Task description ->
Write out exactly the lines of the entries below from the one holding "ATOM 112 C CA" to the one holding "ATOM 155 N N", inclusive, and leave out all other lines.

Top of Listed entries

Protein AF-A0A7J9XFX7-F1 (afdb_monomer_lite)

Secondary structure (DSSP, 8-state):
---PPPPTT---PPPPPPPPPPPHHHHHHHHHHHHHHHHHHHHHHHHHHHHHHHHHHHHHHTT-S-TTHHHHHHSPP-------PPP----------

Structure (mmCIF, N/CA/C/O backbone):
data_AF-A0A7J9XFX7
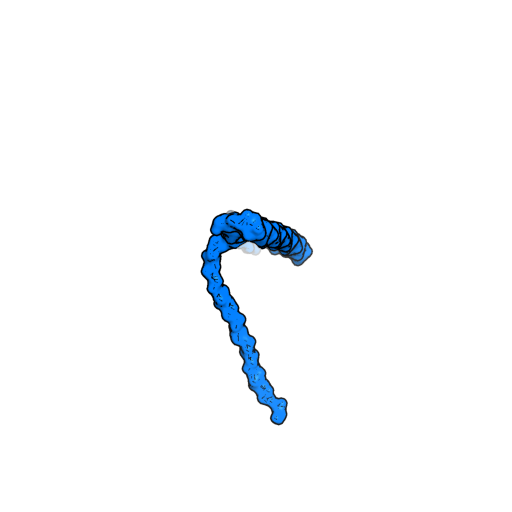-F1
#
_entry.id   AF-A0A7J9XFX7-F1
#
loop_
_atom_site.group_PDB
_atom_site.id
_atom_site.type_symbol
_atom_site.label_atom_id
_atom_site.label_alt_id
_atom_site.label_comp_id
_atom_site.label_asym_id
_atom_site.label_entity_id
_atom_site.label_seq_id
_atom_site.pdbx_PDB_ins_code
_atom_site.Cartn_x
_atom_site.Cartn_y
_atom_site.Cartn_z
_atom_site.occupancy
_atom_site.B_iso_or_equiv
_atom_site.auth_seq_id
_atom_site.auth_comp_id
_atom_site.auth_asym_id
_atom_site.auth_atom_id
_atom_site.pdbx_PDB_model_num
ATOM 1 N N . MET A 1 1 ? -22.972 19.742 80.073 1.00 42.94 1 MET A N 1
ATOM 2 C CA . MET A 1 1 ? -23.272 20.156 78.687 1.00 42.94 1 MET A CA 1
ATOM 3 C C . MET A 1 1 ? -22.105 20.999 78.199 1.00 42.94 1 MET A C 1
ATOM 5 O O . MET A 1 1 ? -22.001 22.144 78.605 1.00 42.94 1 MET A O 1
ATOM 9 N N . THR A 1 2 ? -21.180 20.430 77.430 1.00 47.22 2 THR A N 1
ATOM 10 C CA . THR A 1 2 ? -20.024 21.154 76.875 1.00 47.22 2 THR A CA 1
ATOM 11 C C . THR A 1 2 ? -20.074 21.025 75.361 1.00 47.22 2 THR A C 1
ATOM 13 O O . THR A 1 2 ? -19.901 19.940 74.815 1.00 47.22 2 THR A O 1
ATOM 16 N N . GLN A 1 3 ? -20.392 22.128 74.687 1.00 54.66 3 GLN A N 1
ATOM 17 C CA . GLN A 1 3 ? -20.413 22.211 73.233 1.00 54.66 3 GLN A CA 1
ATOM 18 C C . GLN A 1 3 ? -19.085 22.829 72.790 1.00 54.66 3 GLN A C 1
ATOM 20 O O . GLN A 1 3 ? -18.794 23.980 73.106 1.00 54.66 3 GLN A O 1
ATOM 25 N N . THR A 1 4 ? -18.248 22.034 72.128 1.00 60.25 4 THR A N 1
ATOM 26 C CA . THR A 1 4 ? -16.972 22.481 71.553 1.00 60.25 4 THR A CA 1
ATOM 27 C C . THR A 1 4 ? -17.243 23.419 70.366 1.00 60.25 4 THR A C 1
ATOM 29 O O . THR A 1 4 ? -18.145 23.116 69.576 1.00 60.25 4 THR A O 1
ATOM 32 N N . PRO A 1 5 ? -16.507 24.537 70.199 1.00 63.50 5 PRO A N 1
ATOM 33 C CA . PRO A 1 5 ? -16.743 25.472 69.100 1.00 63.50 5 PRO A CA 1
ATOM 34 C C . PRO A 1 5 ? -16.416 24.806 67.757 1.00 63.50 5 PRO A C 1
ATOM 36 O O . PRO A 1 5 ? -15.329 24.253 67.592 1.00 63.50 5 PRO A O 1
ATOM 39 N N . ARG A 1 6 ? -17.349 24.844 66.796 1.00 63.09 6 ARG A N 1
ATOM 40 C CA . ARG A 1 6 ? -17.069 24.463 65.403 1.00 63.09 6 ARG A CA 1
ATOM 41 C C . ARG A 1 6 ? -16.306 25.600 64.726 1.00 63.09 6 ARG A C 1
ATOM 43 O O . ARG A 1 6 ? -16.818 26.713 64.655 1.00 63.09 6 ARG A O 1
ATOM 50 N N . ASP A 1 7 ? -15.109 25.297 64.239 1.00 67.00 7 ASP A N 1
ATOM 51 C CA . ASP A 1 7 ? -14.323 26.158 63.354 1.00 67.00 7 ASP A CA 1
ATOM 52 C C . ASP A 1 7 ? -15.060 26.312 62.003 1.00 67.00 7 ASP A C 1
ATOM 54 O O . ASP A 1 7 ? -15.321 25.299 61.346 1.00 67.00 7 ASP A O 1
ATOM 58 N N . PRO A 1 8 ? -15.448 27.535 61.593 1.00 61.47 8 PRO A N 1
ATOM 59 C CA . PRO A 1 8 ? -16.213 27.772 60.369 1.00 61.47 8 PRO A CA 1
ATOM 60 C C . PRO A 1 8 ? -15.368 27.727 59.082 1.00 61.47 8 PRO A C 1
ATOM 62 O O . PRO A 1 8 ? -15.905 27.983 58.009 1.00 61.47 8 PRO A O 1
ATOM 65 N N . THR A 1 9 ? -14.069 27.418 59.153 1.00 63.62 9 THR A N 1
ATOM 66 C CA . THR A 1 9 ? -13.150 27.585 58.009 1.00 63.62 9 THR A CA 1
ATOM 67 C C . THR A 1 9 ? -12.859 26.298 57.229 1.00 63.62 9 THR A C 1
ATOM 69 O O . THR A 1 9 ? -12.128 26.330 56.240 1.00 63.62 9 THR A O 1
ATOM 72 N N . HIS A 1 10 ? -13.430 25.160 57.628 1.00 64.94 10 HIS A N 1
ATOM 73 C CA . HIS A 1 10 ? -13.204 23.878 56.957 1.00 64.94 10 HIS A CA 1
ATOM 74 C C . HIS A 1 10 ? -14.439 23.421 56.168 1.00 64.94 10 HIS A C 1
ATOM 76 O O . HIS A 1 10 ? -14.996 22.356 56.435 1.00 64.94 10 HIS A O 1
ATOM 82 N N . ASP A 1 11 ? -14.847 24.185 55.155 1.00 64.88 11 ASP A N 1
ATOM 83 C CA . ASP A 1 11 ? -15.649 23.594 54.083 1.00 64.88 11 ASP A CA 1
ATOM 84 C C . ASP A 1 11 ? -14.727 22.685 53.252 1.00 64.88 11 ASP A C 1
ATOM 86 O O . ASP A 1 11 ? -13.756 23.168 52.659 1.00 64.88 11 ASP A O 1
ATOM 90 N N . PRO A 1 12 ? -14.951 21.356 53.216 1.00 69.19 12 PRO A N 1
ATOM 91 C CA . PRO A 1 12 ? -14.159 20.487 52.364 1.00 69.19 12 PRO A CA 1
ATOM 92 C C . PRO A 1 12 ? -14.458 20.846 50.907 1.00 69.19 12 PRO A C 1
ATOM 94 O O . PRO A 1 12 ? -15.575 20.658 50.425 1.00 69.19 12 PRO A O 1
ATOM 97 N N . VAL A 1 13 ? -13.447 21.348 50.193 1.00 70.81 13 VAL A N 1
ATOM 98 C CA . VAL A 1 13 ? -13.507 21.486 48.734 1.00 70.81 13 VAL A CA 1
ATOM 99 C C . VAL A 1 13 ? -13.905 20.118 48.171 1.00 70.81 13 VAL A C 1
ATOM 101 O O . VAL A 1 13 ? -13.204 19.138 48.450 1.00 70.81 13 VAL A O 1
ATOM 104 N N . PRO A 1 14 ? -15.015 19.996 47.418 1.00 65.75 14 PRO A N 1
ATOM 105 C CA . PRO A 1 14 ? -15.419 18.708 46.885 1.00 65.75 14 PRO A CA 1
ATOM 106 C C . PRO A 1 14 ? -14.296 18.206 45.984 1.00 65.75 14 PRO A C 1
ATOM 108 O O . PRO A 1 14 ? -13.908 18.875 45.021 1.00 65.75 14 PRO A O 1
ATOM 111 N N . ALA A 1 15 ? -13.740 17.045 46.331 1.00 71.69 15 ALA A N 1
ATOM 112 C CA . ALA A 1 15 ? -12.704 16.404 45.543 1.00 71.69 15 ALA A CA 1
ATOM 113 C C . ALA A 1 15 ? -13.193 16.314 44.094 1.00 71.69 15 ALA A C 1
ATOM 115 O O . ALA A 1 15 ? -14.238 15.722 43.814 1.00 71.69 15 ALA A O 1
ATOM 116 N N . ARG A 1 16 ? -12.459 16.953 43.176 1.00 72.94 16 ARG A N 1
ATOM 117 C CA . ARG A 1 16 ? -12.752 16.899 41.742 1.00 72.94 16 ARG A CA 1
ATOM 118 C C . ARG A 1 16 ? -12.868 15.418 41.362 1.00 72.94 16 ARG A C 1
ATOM 120 O O . ARG A 1 16 ? -11.911 14.687 41.624 1.00 72.94 16 ARG A O 1
ATOM 127 N N . PRO A 1 17 ? -13.993 14.948 40.793 1.00 67.50 17 PRO A N 1
ATOM 128 C CA . PRO A 1 17 ? -14.151 13.530 40.517 1.00 67.50 17 PRO A CA 1
ATOM 129 C C . PRO A 1 17 ? -13.032 13.087 39.578 1.00 67.50 17 PRO A C 1
ATOM 131 O O . PRO A 1 17 ? -12.898 13.622 38.474 1.00 67.50 17 PRO A O 1
ATOM 134 N N . LEU A 1 18 ? -12.207 12.140 40.026 1.00 69.50 18 LEU A N 1
ATOM 135 C CA . LEU A 1 18 ? -11.264 11.462 39.148 1.00 69.50 18 LEU A CA 1
ATOM 136 C C . LEU A 1 18 ? -12.104 10.791 38.062 1.00 69.50 18 LEU A C 1
ATOM 138 O O . LEU A 1 18 ? -12.967 9.967 38.366 1.00 69.50 18 LEU A O 1
ATOM 142 N N . ALA A 1 19 ? -11.908 11.194 36.807 1.00 77.31 19 ALA A N 1
ATOM 143 C CA . ALA A 1 19 ? -12.616 10.590 35.692 1.00 77.31 19 ALA A CA 1
ATOM 144 C C . ALA A 1 19 ? -12.371 9.076 35.724 1.00 77.31 19 ALA A C 1
ATOM 146 O O . ALA A 1 19 ? -11.224 8.627 35.675 1.00 77.31 19 ALA A O 1
ATOM 147 N N . LEU A 1 20 ? -13.448 8.295 35.838 1.00 75.56 20 LEU A N 1
ATOM 148 C CA . LEU A 1 20 ? -13.361 6.841 35.777 1.00 75.56 20 LEU A CA 1
ATOM 149 C C . LEU A 1 20 ? -12.703 6.443 34.447 1.00 75.56 20 LEU A C 1
ATOM 151 O O . LEU A 1 20 ? -13.080 6.985 33.399 1.00 75.56 20 LEU A O 1
ATOM 155 N N . PRO A 1 21 ? -11.731 5.513 34.459 1.00 83.06 21 PRO A N 1
ATOM 156 C CA . PRO A 1 21 ? -11.133 5.036 33.225 1.00 83.06 21 PRO A CA 1
ATOM 157 C C . PRO A 1 21 ? -12.220 4.435 32.321 1.00 83.06 21 PRO A C 1
ATOM 159 O O . PRO A 1 21 ? -13.219 3.899 32.816 1.00 83.06 21 PRO A O 1
ATOM 162 N N . PRO A 1 22 ? -12.051 4.503 30.989 1.00 83.38 22 PRO A N 1
ATOM 163 C CA . PRO A 1 22 ? -13.022 3.941 30.064 1.00 83.38 22 PRO A CA 1
ATOM 164 C C . PRO A 1 22 ? -13.228 2.453 30.351 1.00 83.38 22 PRO A C 1
ATOM 166 O O . PRO A 1 22 ? -12.269 1.721 30.615 1.00 83.38 22 PRO A O 1
ATOM 169 N N . SER A 1 23 ? -14.481 2.000 30.256 1.00 93.38 23 SER A N 1
ATOM 170 C CA . SER A 1 23 ? -14.807 0.588 30.446 1.00 93.38 23 SER A CA 1
ATOM 171 C C . SER A 1 23 ? -13.989 -0.302 29.498 1.00 93.38 23 SER A C 1
ATOM 173 O O . SER A 1 23 ? -13.615 0.139 28.402 1.00 93.38 23 SER A O 1
ATOM 175 N N . PRO A 1 24 ? -13.724 -1.569 29.860 1.00 94.88 24 PRO A N 1
ATOM 176 C CA . PRO A 1 24 ? -13.008 -2.499 28.988 1.00 94.88 24 PRO A CA 1
ATOM 177 C C . PRO A 1 24 ? -13.607 -2.585 27.576 1.00 94.88 24 PRO A C 1
ATOM 179 O O . PRO A 1 24 ? -12.869 -2.612 26.594 1.00 94.88 24 PRO A O 1
ATOM 182 N N . GLN A 1 25 ? -14.938 -2.526 27.460 1.00 95.38 25 GLN A N 1
ATOM 183 C CA . GLN A 1 25 ? -15.652 -2.526 26.180 1.00 95.38 25 GLN A CA 1
ATOM 184 C C . GLN A 1 25 ? -15.352 -1.266 25.358 1.00 95.38 25 GLN A C 1
ATOM 186 O O . GLN A 1 25 ? -15.123 -1.359 24.153 1.00 95.38 25 GLN A O 1
ATOM 191 N N . ARG A 1 26 ? -15.294 -0.088 25.998 1.00 95.81 26 ARG A N 1
ATOM 192 C CA . ARG A 1 26 ? -14.902 1.160 25.326 1.00 95.81 26 ARG A CA 1
ATOM 193 C C . ARG A 1 26 ? -13.452 1.112 24.856 1.00 95.81 26 ARG A C 1
ATOM 195 O O . ARG A 1 26 ? -13.180 1.499 23.727 1.00 95.81 26 ARG A O 1
ATOM 202 N N . ARG A 1 27 ? -12.536 0.598 25.681 1.00 95.56 27 ARG A N 1
ATOM 203 C CA . ARG A 1 27 ? -11.123 0.426 25.300 1.00 95.56 27 ARG A CA 1
ATOM 204 C C . ARG A 1 27 ? -10.977 -0.508 24.098 1.00 95.56 27 ARG A C 1
ATOM 206 O O . ARG A 1 27 ? -10.303 -0.149 23.140 1.00 95.56 27 ARG A O 1
ATOM 213 N N . ALA A 1 28 ? -11.659 -1.654 24.116 1.00 96.12 28 ALA A N 1
ATOM 214 C CA . ALA A 1 28 ? -11.646 -2.604 23.006 1.00 96.12 28 ALA A CA 1
ATOM 215 C C . ALA A 1 28 ? -12.197 -1.988 21.709 1.00 96.12 28 ALA A C 1
ATOM 217 O O . ALA A 1 28 ? -11.591 -2.142 20.652 1.00 96.12 28 ALA A O 1
ATOM 218 N N . ALA A 1 29 ? -13.304 -1.240 21.778 1.00 97.69 29 ALA A N 1
ATOM 219 C CA . ALA A 1 29 ? -13.865 -0.555 20.613 1.00 97.69 29 ALA A CA 1
ATOM 220 C C . ALA A 1 29 ? -12.904 0.502 20.028 1.00 97.69 29 ALA A C 1
ATOM 222 O O . ALA A 1 29 ? -12.767 0.603 18.803 1.00 97.69 29 ALA A O 1
ATOM 223 N N . THR A 1 30 ? -12.206 1.254 20.887 1.00 97.31 30 THR A N 1
ATOM 224 C CA . THR A 1 30 ? -11.163 2.203 20.468 1.00 97.31 30 THR A CA 1
ATOM 225 C C . THR A 1 30 ? -10.006 1.488 19.775 1.00 97.31 30 THR A C 1
ATOM 227 O O . THR A 1 30 ? -9.629 1.885 18.673 1.00 97.31 30 THR A O 1
ATOM 230 N N . GLU A 1 31 ? -9.491 0.403 20.357 1.00 97.62 31 GLU A N 1
ATOM 231 C CA . GLU A 1 31 ? -8.391 -0.365 19.760 1.00 97.62 31 GLU A CA 1
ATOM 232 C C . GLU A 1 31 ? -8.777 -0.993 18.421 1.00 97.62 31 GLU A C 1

Bottom of Listed entries

Response box ->
ATOM 112 C CA . ALA A 1 15 ? -12.704 16.404 45.543 1.00 71.69 15 ALA A CA 1
ATOM 113 C C . ALA A 1 15 ? -13.193 16.314 44.094 1.00 71.69 15 ALA A C 1
ATOM 115 O O . ALA A 1 15 ? -14.238 15.722 43.814 1.00 71.69 15 ALA A O 1
ATOM 116 N N . ARG A 1 16 ? -12.459 16.953 43.176 1.00 72.94 16 ARG A N 1
ATOM 117 C CA . ARG A 1 16 ? -12.752 16.899 41.742 1.00 72.94 16 ARG A CA 1
ATOM 118 C C . ARG A 1 16 ? -12.868 15.418 41.362 1.00 72.94 16 ARG A C 1
ATOM 120 O O . ARG A 1 16 ? -11.911 14.687 41.624 1.00 72.94 16 ARG A O 1
ATOM 127 N N . PRO A 1 17 ? -13.993 14.948 40.793 1.00 67.50 17 PRO A N 1
ATOM 128 C CA . PRO A 1 17 ? -14.151 13.530 40.517 1.00 67.50 17 PRO A CA 1
ATOM 129 C C . PRO A 1 17 ? -13.032 13.087 39.578 1.00 67.50 17 PRO A C 1
ATOM 131 O O . PRO A 1 17 ? -12.898 13.622 38.474 1.00 67.50 17 PRO A O 1
ATOM 134 N N . LEU A 1 18 ? -12.207 12.140 40.026 1.00 69.50 18 LEU A N 1
ATOM 135 C CA . LEU A 1 18 ? -11.264 11.462 39.148 1.00 69.50 18 LEU A CA 1
ATOM 136 C C . LEU A 1 18 ? -12.104 10.791 38.062 1.00 69.50 18 LEU A C 1
ATOM 138 O O . LEU A 1 18 ? -12.967 9.967 38.366 1.00 69.50 18 LEU A O 1
ATOM 142 N N . ALA A 1 19 ? -11.908 11.194 36.807 1.00 77.31 19 ALA A N 1
ATOM 143 C CA . ALA A 1 19 ? -12.616 10.590 35.692 1.00 77.31 19 ALA A CA 1
ATOM 144 C C . ALA A 1 19 ? -12.371 9.076 35.724 1.00 77.31 19 ALA A C 1
ATOM 146 O O . ALA A 1 19 ? -11.224 8.627 35.675 1.00 77.31 19 ALA A O 1
ATOM 147 N N . LEU A 1 20 ? -13.448 8.295 35.838 1.00 75.56 20 LEU A N 1
ATOM 148 C CA . LEU A 1 20 ? -13.361 6.841 35.777 1.00 75.56 20 LEU A CA 1
ATOM 149 C C . LEU A 1 20 ? -12.703 6.443 34.447 1.00 75.56 20 LEU A C 1
ATOM 151 O O . LEU A 1 20 ? -13.080 6.985 33.399 1.00 75.56 20 LEU A O 1
ATOM 155 N N . PRO A 1 21 ? -11.731 5.513 34.459 1.00 83.06 21 PRO A N 1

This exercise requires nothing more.